About this task:
Using the data below, count the lines where "backbone" appears, and answer with the number alone.

═══ Input ═══

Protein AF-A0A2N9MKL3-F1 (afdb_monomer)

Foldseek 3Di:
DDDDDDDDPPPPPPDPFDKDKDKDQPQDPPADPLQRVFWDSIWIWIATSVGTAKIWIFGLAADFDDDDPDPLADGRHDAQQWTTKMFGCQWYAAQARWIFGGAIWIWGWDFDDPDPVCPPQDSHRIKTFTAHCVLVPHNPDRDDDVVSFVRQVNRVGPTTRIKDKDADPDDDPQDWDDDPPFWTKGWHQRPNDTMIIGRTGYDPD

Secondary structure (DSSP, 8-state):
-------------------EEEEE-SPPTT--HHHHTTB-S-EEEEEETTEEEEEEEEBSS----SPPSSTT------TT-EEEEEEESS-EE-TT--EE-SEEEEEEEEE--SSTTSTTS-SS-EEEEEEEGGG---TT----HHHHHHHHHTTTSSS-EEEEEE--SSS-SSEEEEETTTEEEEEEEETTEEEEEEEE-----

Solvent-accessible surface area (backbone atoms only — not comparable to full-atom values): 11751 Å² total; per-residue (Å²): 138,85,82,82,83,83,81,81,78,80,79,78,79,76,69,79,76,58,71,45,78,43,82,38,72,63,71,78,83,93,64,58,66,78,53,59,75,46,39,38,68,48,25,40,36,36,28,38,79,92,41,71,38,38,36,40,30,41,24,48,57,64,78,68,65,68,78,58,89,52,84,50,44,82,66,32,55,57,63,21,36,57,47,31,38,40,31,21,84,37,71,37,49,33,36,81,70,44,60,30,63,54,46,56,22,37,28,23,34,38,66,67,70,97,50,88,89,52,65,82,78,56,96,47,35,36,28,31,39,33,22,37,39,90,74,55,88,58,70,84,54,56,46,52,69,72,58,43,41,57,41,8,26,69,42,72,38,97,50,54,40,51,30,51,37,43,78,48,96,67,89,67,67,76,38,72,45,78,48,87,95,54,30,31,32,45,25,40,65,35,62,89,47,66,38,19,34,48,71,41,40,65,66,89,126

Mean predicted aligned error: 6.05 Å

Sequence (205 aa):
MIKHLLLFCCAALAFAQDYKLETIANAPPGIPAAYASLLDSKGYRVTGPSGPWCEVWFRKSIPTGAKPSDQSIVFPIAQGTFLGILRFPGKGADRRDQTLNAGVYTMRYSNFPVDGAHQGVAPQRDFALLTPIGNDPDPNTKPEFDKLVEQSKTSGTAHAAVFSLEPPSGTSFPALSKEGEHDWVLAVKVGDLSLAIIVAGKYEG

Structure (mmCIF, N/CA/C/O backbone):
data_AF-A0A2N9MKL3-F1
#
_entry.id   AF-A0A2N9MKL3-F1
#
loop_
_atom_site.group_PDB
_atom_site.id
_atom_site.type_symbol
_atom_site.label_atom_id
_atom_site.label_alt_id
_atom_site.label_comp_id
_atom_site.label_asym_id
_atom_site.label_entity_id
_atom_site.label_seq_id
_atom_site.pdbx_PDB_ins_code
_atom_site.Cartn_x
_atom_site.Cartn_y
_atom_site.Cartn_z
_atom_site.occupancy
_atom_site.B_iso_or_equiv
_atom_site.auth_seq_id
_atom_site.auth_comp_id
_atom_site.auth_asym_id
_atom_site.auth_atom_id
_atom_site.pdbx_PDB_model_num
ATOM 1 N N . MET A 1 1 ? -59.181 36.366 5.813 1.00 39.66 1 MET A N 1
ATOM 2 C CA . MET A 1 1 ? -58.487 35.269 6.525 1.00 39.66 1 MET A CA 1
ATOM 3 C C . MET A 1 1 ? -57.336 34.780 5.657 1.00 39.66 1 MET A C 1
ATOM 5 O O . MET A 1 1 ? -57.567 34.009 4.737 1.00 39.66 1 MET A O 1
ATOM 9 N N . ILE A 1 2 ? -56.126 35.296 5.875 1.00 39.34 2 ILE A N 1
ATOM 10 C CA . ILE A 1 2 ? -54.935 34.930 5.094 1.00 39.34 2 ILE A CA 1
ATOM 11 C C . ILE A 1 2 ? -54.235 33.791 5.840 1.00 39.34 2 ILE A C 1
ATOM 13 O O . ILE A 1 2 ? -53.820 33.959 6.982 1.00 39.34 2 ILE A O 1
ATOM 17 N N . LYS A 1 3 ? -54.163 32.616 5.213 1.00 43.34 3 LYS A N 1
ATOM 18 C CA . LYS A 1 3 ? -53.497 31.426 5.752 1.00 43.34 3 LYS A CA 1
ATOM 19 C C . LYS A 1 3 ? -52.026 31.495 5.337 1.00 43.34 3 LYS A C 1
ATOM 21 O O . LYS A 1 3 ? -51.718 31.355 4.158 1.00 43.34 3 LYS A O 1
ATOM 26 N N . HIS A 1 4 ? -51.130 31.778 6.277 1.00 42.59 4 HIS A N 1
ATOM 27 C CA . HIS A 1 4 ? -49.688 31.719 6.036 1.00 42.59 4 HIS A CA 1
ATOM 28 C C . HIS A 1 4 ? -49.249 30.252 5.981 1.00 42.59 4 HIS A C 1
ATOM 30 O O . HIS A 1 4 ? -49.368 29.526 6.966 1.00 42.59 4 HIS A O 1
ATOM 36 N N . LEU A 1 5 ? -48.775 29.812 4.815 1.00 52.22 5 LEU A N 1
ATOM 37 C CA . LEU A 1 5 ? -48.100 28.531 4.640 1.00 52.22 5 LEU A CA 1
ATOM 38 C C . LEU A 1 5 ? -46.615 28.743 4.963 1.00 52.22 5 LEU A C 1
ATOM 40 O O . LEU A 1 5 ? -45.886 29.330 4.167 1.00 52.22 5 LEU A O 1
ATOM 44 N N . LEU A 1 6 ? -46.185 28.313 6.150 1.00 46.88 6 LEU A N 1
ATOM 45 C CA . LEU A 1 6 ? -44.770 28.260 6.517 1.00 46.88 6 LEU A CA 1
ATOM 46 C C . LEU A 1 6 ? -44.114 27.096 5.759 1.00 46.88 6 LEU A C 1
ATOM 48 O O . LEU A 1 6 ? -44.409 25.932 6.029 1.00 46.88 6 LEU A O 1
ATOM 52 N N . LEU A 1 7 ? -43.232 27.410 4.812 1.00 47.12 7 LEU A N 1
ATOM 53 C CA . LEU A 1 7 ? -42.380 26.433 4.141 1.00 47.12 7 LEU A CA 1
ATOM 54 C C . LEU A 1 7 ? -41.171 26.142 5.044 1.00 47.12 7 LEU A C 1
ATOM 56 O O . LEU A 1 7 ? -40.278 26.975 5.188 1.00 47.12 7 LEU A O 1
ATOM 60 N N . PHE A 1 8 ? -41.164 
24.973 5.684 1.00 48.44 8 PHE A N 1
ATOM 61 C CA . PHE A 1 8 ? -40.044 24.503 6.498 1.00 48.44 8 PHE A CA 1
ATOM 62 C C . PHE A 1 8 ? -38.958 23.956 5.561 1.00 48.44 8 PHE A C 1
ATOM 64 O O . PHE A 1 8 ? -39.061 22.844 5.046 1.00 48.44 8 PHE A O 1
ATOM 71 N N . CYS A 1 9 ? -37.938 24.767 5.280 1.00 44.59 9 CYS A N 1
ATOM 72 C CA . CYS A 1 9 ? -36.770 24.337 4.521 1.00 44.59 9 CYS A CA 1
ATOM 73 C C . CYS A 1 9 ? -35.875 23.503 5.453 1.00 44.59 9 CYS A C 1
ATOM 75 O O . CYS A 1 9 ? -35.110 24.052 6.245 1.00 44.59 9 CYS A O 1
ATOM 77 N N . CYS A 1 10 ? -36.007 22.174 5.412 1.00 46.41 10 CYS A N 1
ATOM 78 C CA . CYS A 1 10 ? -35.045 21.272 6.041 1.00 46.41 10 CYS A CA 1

═══

Answer for the task:
2